Sherlock nodded, picking up John's laptop from where he'd left it as he took perch in his favorite chair. "I've e-mailed Moran about last night's demonstration but have heard nothing back. He always responds in a timely manner. All part of his regimented lifestyle. He is pointedly ignoring me."

"Oh, no!" John offered from the peanut gallery, still glaring over the mug in his hands. "So he's taking a little longer to reply. People get busy. People sleep in—the lucky bastards."

"John, do drink your coffee and shut up."

John sulked softly at his tone, not often being the one chastised. He was tired, though, and cranky and acting like a brat. Nothing a few hours of sleep wouldn't set right but lacking that option required him to simply suck it up. He drank his coffee, putting a bit more effort into being civil while he furrowed his brow in guilt.

It was apparently submissive enough to pacify Sherlock who typed along on the keyboard, eyes again glued to the screen. "I must have missed something... but how? Moran doesn't want to contact me because he thinks he already has but there was nothing there last night." 

"Well… it was dark. And there were crews running around. Maybe someone moved something or... I don't know, maybe whatever the message was was something set up during the day and at night it wasn't visible?"

Sherlock leaned back, fingers steepled at his lips. "Possibly. An amateur mistake and Moran is amateur at best. You can't learn genius but you can emulate it as you have been so good as to demonstrate. Could be he's devised something much grander than he is capable of."

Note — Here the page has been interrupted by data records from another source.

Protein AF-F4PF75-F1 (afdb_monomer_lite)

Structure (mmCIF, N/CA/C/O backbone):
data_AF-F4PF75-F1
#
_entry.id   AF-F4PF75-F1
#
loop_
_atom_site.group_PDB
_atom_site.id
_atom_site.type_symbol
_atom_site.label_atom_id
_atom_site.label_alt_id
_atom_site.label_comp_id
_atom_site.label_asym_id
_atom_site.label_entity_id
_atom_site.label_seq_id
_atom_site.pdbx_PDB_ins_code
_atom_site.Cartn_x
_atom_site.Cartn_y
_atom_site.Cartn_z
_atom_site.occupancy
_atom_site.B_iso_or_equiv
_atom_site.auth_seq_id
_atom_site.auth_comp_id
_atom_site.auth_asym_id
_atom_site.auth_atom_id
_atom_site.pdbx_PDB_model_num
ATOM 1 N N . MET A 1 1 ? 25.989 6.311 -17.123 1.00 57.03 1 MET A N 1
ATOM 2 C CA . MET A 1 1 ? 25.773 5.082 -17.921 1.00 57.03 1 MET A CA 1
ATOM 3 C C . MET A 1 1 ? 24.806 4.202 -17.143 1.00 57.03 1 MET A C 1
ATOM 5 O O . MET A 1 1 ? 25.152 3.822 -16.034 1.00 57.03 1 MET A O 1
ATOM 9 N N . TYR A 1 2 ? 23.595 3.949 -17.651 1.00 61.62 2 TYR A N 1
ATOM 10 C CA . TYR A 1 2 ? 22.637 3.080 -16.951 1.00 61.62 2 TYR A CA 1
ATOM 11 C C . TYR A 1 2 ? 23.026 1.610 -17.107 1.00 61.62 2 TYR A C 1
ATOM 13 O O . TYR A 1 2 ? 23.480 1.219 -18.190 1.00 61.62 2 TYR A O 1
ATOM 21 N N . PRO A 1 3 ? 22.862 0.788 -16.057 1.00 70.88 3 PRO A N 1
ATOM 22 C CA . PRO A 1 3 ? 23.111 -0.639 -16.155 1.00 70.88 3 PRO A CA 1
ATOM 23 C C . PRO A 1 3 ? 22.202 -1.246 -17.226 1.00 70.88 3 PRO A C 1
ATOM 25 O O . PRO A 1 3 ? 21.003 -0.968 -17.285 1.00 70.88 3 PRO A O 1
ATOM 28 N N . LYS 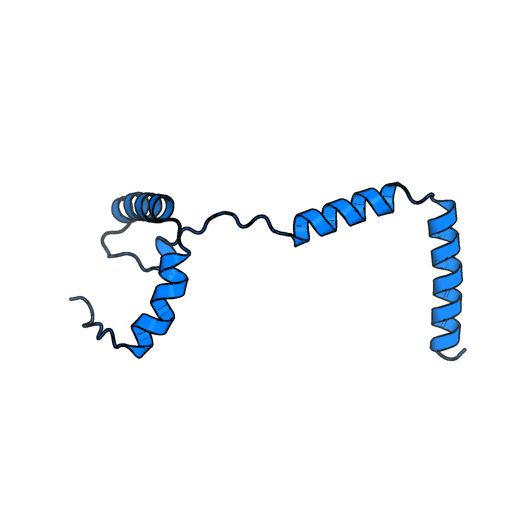A 1 4 ? 22.774 -2.092 -18.087 1.00 75.88 4 LYS A N 1
ATOM 29 C CA . LYS A 1 4 ? 21.988 -2.850 -19.062 1.00 75.88 4 LYS A CA 1
ATOM 30 C C . LYS A 1 4 ? 21.099 -3.833 -18.303 1.00 75.88 4 LYS A C 1
ATOM 32 O O . LYS A 1 4 ? 21.582 -4.825 -17.760 1.00 75.88 4 LYS A O 1
ATOM 37 N N . PHE A 1 5 ? 19.802 -3.556 -18.262 1.00 78.06 5 PHE A N 1
ATOM 38 C CA . PHE A 1 5 ? 18.831 -4.447 -17.647 1.00 78.06 5 PHE A CA 1
ATOM 39 C C . PHE A 1 5 ? 18.266 -5.413 -18.688 1.00 78.06 5 PHE A C 1
ATOM 41 O O . PHE A 1 5 ? 17.468 -5.040 -19.544 1.00 78.06 5 PHE A O 1
ATOM 48 N N . ASN A 1 6 ? 18.659 -6.684 -18.595 1.00 86.44 6 ASN A N 1
ATOM 49 C CA . ASN A 1 6 ? 18.071 -7.737 -19.417 1.00 86.44 6 ASN A CA 1
ATOM 50 C C . ASN A 1 6 ? 16.733 -8.182 -18.811 1.00 86.44 6 ASN A C 1
ATOM 52 O O . ASN A 1 6 ? 16.696 -8.896 -17.795 1.00 86.44 6 ASN A O 1
ATOM 56 N N . LEU A 1 7 ? 15.639 -7.763 -19.452 1.00 86.12 7 LEU A N 1
ATOM 57 C CA . LEU A 1 7 ? 14.284 -8.194 -19.127 1.00 86.12 7 LEU A CA 1
ATOM 58 C C . LEU A 1 7 ? 14.026 -9.577 -19.739 1.00 86.12 7 LEU A C 1
ATOM 60 O O . LEU A 1 7 ? 13.814 -9.724 -20.939 1.00 86.12 7 LEU A O 1
ATOM 64 N N . THR A 1 8 ? 14.052 -10.612 -18.902 1.00 94.44 8 THR A N 1
ATOM 65 C CA . THR A 1 8 ? 13.694 -11.977 -19.312 1.00 94.44 8 THR A CA 1
ATOM 66 C C . THR A 1 8 ? 12.191 -12.203 -19.173 1.00 94.44 8 THR A C 1
ATOM 68 O O . THR A 1 8 ? 11.531 -11.538 -18.373 1.00 94.44 8 THR A O 1
ATOM 71 N N . LYS A 1 9 ? 11.647 -13.209 -19.873 1.00 93.88 9 LYS A N 1
ATOM 72 C CA . LYS A 1 9 ? 10.233 -13.609 -19.736 1.00 93.88 9 LYS A CA 1
ATOM 73 C C . LYS A 1 9 ? 9.838 -13.872 -18.276 1.00 93.88 9 LYS A C 1
ATOM 75 O O . LYS A 1 9 ? 8.781 -13.432 -17.843 1.00 93.88 9 LYS A O 1
ATOM 80 N N . ARG A 1 10 ? 10.718 -14.518 -17.498 1.00 94.25 10 ARG A N 1
ATOM 81 C CA . ARG A 1 10 ? 10.505 -14.778 -16.064 1.00 94.25 10 ARG A CA 1
ATOM 82 C C . ARG A 1 10 ? 10.407 -13.485 -15.248 1.00 94.25 10 ARG A C 1
ATOM 84 O O . ARG A 1 10 ? 9.506 -13.362 -14.429 1.00 94.25 10 ARG A O 1
ATOM 91 N N . LYS A 1 11 ? 11.303 -12.518 -15.482 1.00 92.19 11 LYS A N 1
ATOM 92 C CA . LYS A 1 11 ? 11.264 -11.216 -14.793 1.00 92.19 11 LYS A CA 1
ATOM 93 C C . LYS A 1 11 ? 10.018 -10.420 -15.179 1.00 92.19 11 LYS A C 1
ATOM 95 O O . LYS A 1 11 ? 9.366 -9.865 -14.306 1.00 92.19 11 LYS A O 1
ATOM 100 N N . ALA A 1 12 ? 9.653 -10.418 -16.461 1.00 91.69 12 ALA A N 1
ATOM 101 C CA . ALA A 1 12 ? 8.432 -9.769 -16.931 1.00 91.69 12 ALA A CA 1
ATOM 102 C C . ALA A 1 12 ? 7.180 -10.379 -16.280 1.00 91.69 12 ALA A C 1
ATOM 104 O O . ALA A 1 12 ? 6.330 -9.638 -15.802 1.00 91.69 12 ALA A O 1
ATOM 105 N N . ALA A 1 13 ? 7.100 -11.710 -16.181 1.00 95.19 13 ALA A N 1
ATOM 106 C CA . ALA A 1 13 ? 5.980 -12.393 -15.533 1.00 95.19 13 ALA A CA 1
ATOM 107 C C . ALA A 1 13 ? 5.818 -12.022 -14.047 1.00 95.19 13 ALA A C 1
ATOM 109 O O . ALA A 1 13 ? 4.697 -11.986 -13.554 1.00 95.19 13 ALA A O 1
ATOM 110 N N . MET A 1 14 ? 6.915 -11.712 -13.347 1.00 91.44 14 MET A N 1
ATOM 111 C CA . MET A 1 14 ? 6.882 -11.252 -11.953 1.00 91.44 14 MET A CA 1
ATOM 112 C C . MET A 1 14 ? 6.540 -9.760 -11.823 1.00 91.44 14 MET A C 1
ATOM 114 O O . MET A 1 14 ? 5.836 -9.363 -10.899 1.00 91.44 14 MET A O 1
ATOM 118 N N . LEU A 1 15 ? 7.032 -8.921 -12.738 1.00 89.88 15 LEU A N 1
ATOM 119 C CA . LEU A 1 15 ? 6.859 -7.467 -12.661 1.00 89.88 15 LEU A CA 1
ATOM 120 C C . LEU A 1 15 ? 5.488 -7.006 -13.167 1.00 89.88 15 LEU A C 1
ATOM 122 O O . LEU A 1 15 ? 4.872 -6.140 -12.554 1.00 89.88 15 LEU A O 1
ATOM 126 N N . LEU A 1 16 ? 4.995 -7.586 -14.264 1.00 92.56 16 LEU A N 1
ATOM 127 C CA . LEU A 1 16 ? 3.775 -7.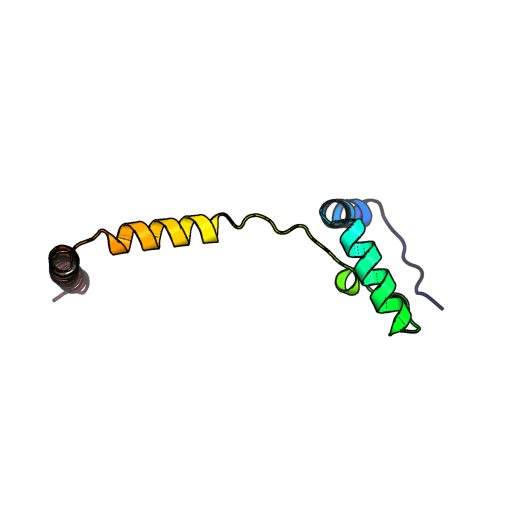127 -14.935 1.00 92.56 16 LEU A CA 1
ATOM 128 C C . LEU A 1 16 ? 2.527 -7.093 -14.038 1.00 92.56 16 LEU A C 1
ATOM 130 O O . LEU A 1 16 ? 1.794 -6.116 -14.155 1.00 92.56 16 LEU A O 1
ATOM 134 N N . PRO A 1 17 ? 2.249 -8.077 -13.158 1.00 93.44 17 PRO A N 1
ATOM 135 C CA . PRO A 1 17 ? 1.082 -8.009 -12.276 1.00 93.44 17 PRO A CA 1
ATOM 136 C C . PRO A 1 17 ? 1.120 -6.791 -11.349 1.00 93.44 17 PRO A C 1
ATOM 138 O O . PRO A 1 17 ? 0.137 -6.064 -11.256 1.00 93.44 17 PRO A O 1
ATOM 141 N N . ASN A 1 18 ? 2.279 -6.525 -10.742 1.00 89.81 18 ASN A N 1
ATOM 142 C CA . ASN A 1 18 ? 2.470 -5.390 -9.840 1.00 89.81 18 ASN A CA 1
ATOM 143 C C . ASN A 1 18 ? 2.340 -4.057 -10.587 1.00 89.81 18 ASN A C 1
ATOM 145 O O . ASN A 1 18 ? 1.633 -3.165 -10.137 1.00 89.81 18 ASN A O 1
ATOM 149 N N . LEU A 1 19 ? 2.955 -3.947 -11.770 1.00 91.81 19 LEU A N 1
ATOM 150 C CA . LEU A 1 19 ? 2.867 -2.739 -12.598 1.00 91.81 19 LEU A CA 1
ATOM 151 C C . LEU A 1 19 ? 1.445 -2.476 -13.109 1.00 91.81 19 LEU A C 1
ATOM 153 O O . LEU A 1 19 ? 1.049 -1.325 -13.236 1.00 91.81 19 LEU A O 1
ATOM 157 N N . LYS A 1 20 ? 0.670 -3.527 -13.402 1.00 92.38 20 LYS A N 1
ATOM 158 C CA . LYS A 1 20 ? -0.732 -3.401 -13.833 1.00 92.38 20 LYS A CA 1
ATOM 159 C C . LYS A 1 20 ? -1.676 -2.980 -12.710 1.00 92.38 20 LYS A C 1
ATOM 161 O O . LYS A 1 20 ? -2.730 -2.435 -13.009 1.00 92.38 20 LYS A O 1
ATOM 166 N N . ALA A 1 21 ? -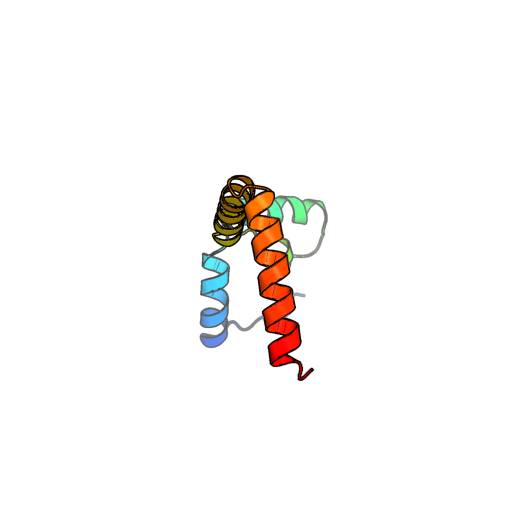1.329 -3.273 -11.459 1.00 91.75 21 ALA A N 1
ATOM 167 C CA . ALA A 1 21 ? -2.115 -2.871 -10.297 1.00 91.75 21 ALA A CA 1
ATOM 168 C C . ALA A 1 21 ? -1.904 -1.394 -9.918 1.00 91.75 21 ALA A C 1
ATOM 170 O O . ALA A 1 21 ? -2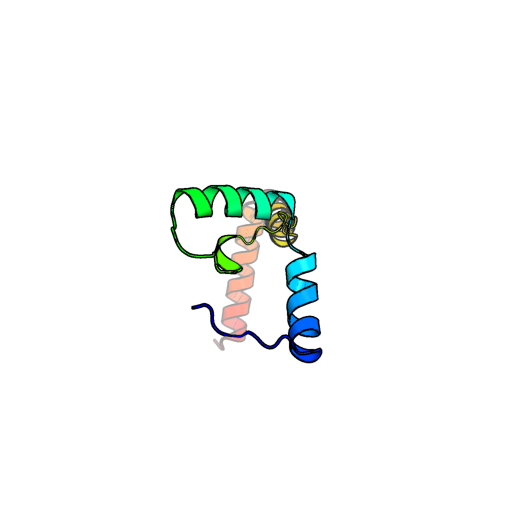.683 -0.853 -9.137 1.00 91.75 21 ALA A O 1
ATOM 171 N N . MET A 1 22 ? -0.856 -0.752 -10.444 1.00 94.19 22 MET A N 1
ATOM 172 C CA . MET A 1 22 ? -0.590 0.661 -10.193 1.00 94.19 22 MET A CA 1
ATOM 173 C C . MET A 1 22 ? -1.606 1.561 -10.901 1.00 94.19 22 MET A C 1
ATOM 175 O O . MET A 1 22 ? -2.020 1.291 -12.031 1.00 94.19 22 MET A O 1
ATOM 179 N N . ASP A 1 23 ? -1.936 2.683 -10.265 1.00 94.31 23 ASP A N 1
ATOM 180 C CA . ASP A 1 23 ? -2.658 3.769 -10.916 1.00 94.31 23 ASP A CA 1
ATOM 181 C C . ASP A 1 23 ? -1.704 4.566 -11.812 1.00 94.31 23 ASP A C 1
ATOM 183 O O . ASP A 1 23 ? -0.808 5.271 -11.344 1.00 94.31 23 ASP A O 1
ATOM 187 N N . TYR A 1 24 ? -1.919 4.477 -13.124 1.00 93.94 24 TYR A N 1
ATOM 188 C CA . TYR A 1 24 ? -1.098 5.164 -14.114 1.00 93.94 24 TYR A CA 1
ATOM 189 C C . TYR A 1 24 ? -1.068 6.686 -13.909 1.00 93.94 24 TYR A C 1
ATOM 191 O O . TYR A 1 24 ? -0.009 7.297 -14.058 1.00 93.94 24 TYR A O 1
ATOM 199 N N . GLN A 1 25 ? -2.200 7.306 -13.555 1.00 95.81 25 GLN A N 1
ATOM 200 C CA . GLN A 1 25 ? -2.253 8.761 -13.374 1.00 95.81 25 GLN A CA 1
ATOM 201 C C . GLN A 1 25 ? -1.452 9.189 -12.142 1.00 95.81 25 GLN A C 1
ATOM 203 O O . GLN A 1 25 ? -0.635 10.110 -12.228 1.00 95.81 25 GLN A O 1
ATOM 208 N N . GLY A 1 26 ? -1.608 8.476 -11.025 1.00 95.50 26 GLY A N 1
ATOM 209 C CA . GLY A 1 26 ? -0.785 8.658 -9.833 1.00 95.50 26 GLY A CA 1
ATOM 210 C C . GLY A 1 26 ? 0.710 8.475 -10.109 1.00 95.50 26 GLY A C 1
ATOM 211 O O . GLY A 1 26 ? 1.513 9.305 -9.682 1.00 95.50 26 GLY A O 1
ATOM 212 N N . VAL A 1 27 ? 1.091 7.463 -10.897 1.00 96.50 27 VAL A N 1
ATOM 213 C CA . VAL A 1 27 ? 2.495 7.241 -11.281 1.00 96.50 27 VAL A CA 1
ATOM 214 C C . VAL A 1 27 ? 3.052 8.429 -12.068 1.00 96.50 27 VAL A C 1
ATOM 216 O O . VAL A 1 27 ? 4.136 8.922 -11.759 1.00 96.50 27 VAL A O 1
ATOM 219 N N . MET A 1 28 ? 2.314 8.935 -13.061 1.00 96.56 28 MET A N 1
ATOM 220 C CA . MET A 1 28 ? 2.749 10.084 -13.867 1.00 96.56 28 MET A CA 1
ATOM 221 C C . MET A 1 28 ? 2.851 11.377 -13.050 1.00 96.56 28 MET A C 1
ATOM 223 O O . MET A 1 28 ? 3.746 12.196 -13.289 1.00 96.56 28 MET A O 1
ATOM 227 N N . LYS A 1 29 ? 1.975 11.548 -12.055 1.00 96.62 29 LYS A N 1
ATOM 228 C CA . LYS A 1 29 ? 2.053 12.652 -11.096 1.00 96.62 29 LYS A CA 1
ATOM 229 C C . LYS A 1 29 ? 3.326 12.552 -10.251 1.00 96.62 29 LYS A C 1
ATOM 231 O O . LYS A 1 29 ? 4.087 13.516 -10.207 1.00 96.62 29 LYS A O 1
ATOM 236 N N . ASN A 1 30 ? 3.587 11.393 -9.644 1.00 96.38 30 ASN A N 1
ATOM 237 C CA . ASN A 1 30 ? 4.779 11.172 -8.819 1.00 96.38 30 ASN A CA 1
ATOM 238 C C . ASN A 1 30 ? 6.067 11.322 -9.640 1.00 96.38 30 ASN A C 1
ATOM 240 O O . ASN A 1 30 ? 7.025 11.937 -9.182 1.00 96.38 30 ASN A O 1
ATOM 244 N N . LEU A 1 31 ? 6.067 10.843 -10.887 1.00 96.00 31 LEU A N 1
ATOM 245 C CA . LEU A 1 31 ? 7.175 11.024 -11.824 1.00 96.00 31 LEU A CA 1
ATOM 246 C C . LEU A 1 31 ? 7.456 12.504 -12.113 1.00 96.00 31 LEU A C 1
ATOM 248 O O . LEU A 1 31 ? 8.612 12.923 -12.093 1.00 96.00 31 LEU A O 1
ATOM 252 N N . SER A 1 32 ? 6.410 13.294 -12.367 1.00 95.25 32 SER A N 1
ATOM 253 C CA . SER A 1 32 ? 6.546 14.736 -12.616 1.00 95.25 32 SER A CA 1
ATOM 254 C C . SER A 1 32 ? 7.160 15.459 -11.417 1.00 95.25 32 SER A C 1
ATOM 256 O O . SER A 1 32 ? 8.027 16.308 -11.599 1.00 95.25 32 SER A O 1
ATOM 258 N N . VAL A 1 33 ? 6.749 15.092 -10.198 1.00 95.62 33 VAL A N 1
ATOM 259 C CA . VAL A 1 33 ? 7.328 15.625 -8.955 1.00 95.62 33 VAL A CA 1
ATOM 260 C C . VAL A 1 33 ? 8.798 15.232 -8.827 1.00 95.62 33 VAL A C 1
ATOM 262 O O . VAL A 1 33 ? 9.648 16.097 -8.644 1.00 95.62 33 VAL A O 1
ATOM 265 N N . PHE A 1 34 ? 9.118 13.953 -9.020 1.00 96.31 34 PHE A N 1
ATOM 266 C CA . PHE A 1 34 ? 10.476 13.442 -8.857 1.00 96.31 34 PHE A CA 1
ATOM 267 C C . PHE A 1 34 ? 11.491 14.110 -9.796 1.00 96.31 34 PHE A C 1
ATOM 269 O O . PHE A 1 34 ? 12.593 14.451 -9.375 1.00 96.31 34 PHE A O 1
ATOM 276 N N . ILE A 1 35 ? 11.124 14.337 -11.063 1.00 93.88 35 ILE A N 1
ATOM 277 C CA . ILE A 1 35 ? 12.019 14.961 -12.056 1.00 93.88 35 ILE A CA 1
ATOM 278 C C . ILE A 1 35 ? 12.351 16.419 -11.696 1.00 93.88 35 ILE A C 1
ATOM 280 O O . ILE A 1 35 ? 13.415 16.909 -12.071 1.00 93.88 35 ILE A O 1
ATOM 284 N N . MET A 1 36 ? 11.477 17.120 -10.963 1.00 93.25 36 MET A N 1
ATOM 285 C CA . MET A 1 36 ? 11.782 18.476 -10.487 1.00 93.25 36 MET A CA 1
ATOM 286 C C . MET A 1 36 ? 12.856 18.485 -9.392 1.00 93.25 36 MET A C 1
ATOM 288 O O . MET A 1 36 ? 13.557 19.482 -9.238 1.00 93.25 36 MET A O 1
ATOM 292 N N . GLU A 1 37 ? 12.992 17.390 -8.643 1.00 93.12 37 GLU A N 1
ATOM 293 C CA . GLU A 1 37 ? 13.825 17.317 -7.438 1.00 93.12 37 GLU A CA 1
ATOM 294 C C . GLU A 1 37 ? 15.115 16.510 -7.642 1.00 93.12 37 GLU A C 1
ATOM 296 O O . GLU A 1 37 ? 16.111 16.752 -6.958 1.00 93.12 37 GLU A O 1
ATOM 301 N N . SER A 1 38 ? 15.128 15.568 -8.591 1.00 92.25 38 SER A N 1
ATOM 302 C CA . SER A 1 38 ? 16.231 14.631 -8.799 1.00 92.25 38 SER A CA 1
ATOM 303 C C . SER A 1 38 ? 16.764 14.663 -10.237 1.00 92.25 38 SER A C 1
ATOM 305 O O . SER A 1 38 ? 15.997 14.515 -11.190 1.00 92.25 38 SER A O 1
ATOM 307 N N . PRO A 1 39 ? 18.093 14.774 -10.434 1.00 88.44 39 PRO A N 1
ATOM 308 C CA . PRO A 1 39 ? 18.712 14.704 -11.757 1.00 88.44 39 PRO A CA 1
ATOM 309 C C . PRO A 1 39 ? 18.887 13.262 -12.270 1.00 88.44 39 PRO A C 1
ATOM 311 O O . PRO A 1 39 ? 19.406 13.058 -13.371 1.00 88.44 39 PRO A O 1
ATOM 314 N N . TYR A 1 40 ? 18.505 12.253 -11.480 1.00 88.88 40 TYR A N 1
ATOM 315 C CA . TYR A 1 40 ? 18.627 10.836 -11.824 1.00 88.88 40 TYR A CA 1
ATOM 316 C C . TYR A 1 40 ? 17.251 10.226 -12.141 1.00 88.88 40 TYR A C 1
ATOM 318 O O . TYR A 1 40 ? 16.239 10.748 -11.695 1.00 88.88 40 TYR A O 1
ATOM 326 N N . PRO A 1 41 ? 17.168 9.123 -12.903 1.00 88.69 41 PRO A N 1
ATOM 327 C CA . PRO A 1 41 ? 15.932 8.405 -13.137 1.00 88.69 41 PRO A CA 1
ATOM 328 C C . PRO A 1 41 ? 15.387 7.805 -11.854 1.00 88.69 41 PRO A C 1
ATOM 330 O O . PRO A 1 41 ? 16.168 7.285 -11.052 1.00 88.69 41 PRO A O 1
ATOM 333 N N . PRO A 1 42 ? 14.059 7.803 -11.709 1.00 92.31 42 PRO A N 1
ATOM 334 C CA . PRO A 1 42 ? 13.426 7.215 -10.552 1.00 92.31 42 PRO A CA 1
ATOM 335 C C . PRO A 1 42 ? 13.526 5.694 -10.561 1.00 92.31 42 PRO A C 1
ATOM 337 O O . PRO A 1 42 ? 13.510 5.027 -11.603 1.00 92.31 42 PRO A O 1
ATOM 340 N N . MET A 1 43 ? 13.525 5.143 -9.360 1.00 91.00 43 MET A N 1
ATOM 341 C CA . MET A 1 43 ? 13.159 3.768 -9.084 1.00 91.00 43 MET A CA 1
ATOM 342 C C . MET A 1 43 ? 11.641 3.596 -9.173 1.00 91.00 43 MET A C 1
ATOM 344 O O . MET A 1 43 ? 10.864 4.501 -8.877 1.00 91.00 43 MET A O 1
ATOM 348 N N . LEU A 1 44 ? 11.200 2.378 -9.504 1.00 90.62 44 LEU A N 1
ATOM 349 C CA . LEU A 1 44 ? 9.771 2.046 -9.557 1.00 90.62 44 LEU A CA 1
ATOM 350 C C . LEU A 1 44 ? 9.046 2.321 -8.233 1.00 90.62 44 LEU A C 1
ATOM 352 O O . LEU A 1 44 ? 7.882 2.691 -8.260 1.00 90.62 44 LEU A O 1
ATOM 356 N N . SER A 1 45 ? 9.721 2.161 -7.092 1.00 91.12 45 SER A N 1
ATOM 357 C CA . SER A 1 45 ? 9.156 2.442 -5.769 1.00 91.12 45 SER A CA 1
ATOM 358 C C . SER A 1 45 ? 8.935 3.930 -5.502 1.00 91.12 45 SER A C 1
ATOM 360 O O . SER A 1 45 ? 8.037 4.266 -4.744 1.00 91.12 45 SER A O 1
ATOM 362 N N . GLU A 1 46 ? 9.733 4.813 -6.106 1.00 94.25 46 GLU A N 1
ATOM 363 C CA . GLU A 1 46 ? 9.653 6.266 -5.883 1.00 94.25 46 GLU A CA 1
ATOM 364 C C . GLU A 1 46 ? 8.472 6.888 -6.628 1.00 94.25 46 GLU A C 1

John nodded, drinking deep of his brew. "So, we're going back to the Royal Albert Hall, then?" He leaned over to extract his phone from his pocket, pulling it out to check the time. He gave it a double look, sinking low in the couch cushions as the hour rocked his senses. Christ, he had only just lain down. He drowned himself in coffee. He hadn't missed this.

Sherlock closed the lid on the laptop, setting it down on the desk as he leapt up and paced quickly to the kitchen. "Have to check with the recovery crews."

"Fantastic." John sighed, leaning his head back against the couch. "Just give me a minute to get my shoes on."

"You're still wearing your shoes," the baritone voice called from the other room.

John wiggled his toes. Sure enough. He titled his head to the side to watch as Sherlock walked to his coat and scarf, pulling them on like his second skin. He never had showered or changed his clothes. "You seriously going back out like that?" John asked, nodding in his general direction. "How about hygiene, nutrition and then crime scenes today?"

"Not much call to change if I'm just going to be picking through rubble again." Sherlock slipped the scarf ends through the loop of the blue yarn like a yoke around his neck. "Besides which, I ate last night. With you as you might recall."

"Sherlock, that was… fourteen hours ago. Fourteen hours on our feet, busy working." John could most definitely feel his own stomach rumbling like twisted bubble wrap. 

Sherlock's hackles rose at another conversation about food, his jaw visibly set tighter. "I'll eat later. Right now I'm fine."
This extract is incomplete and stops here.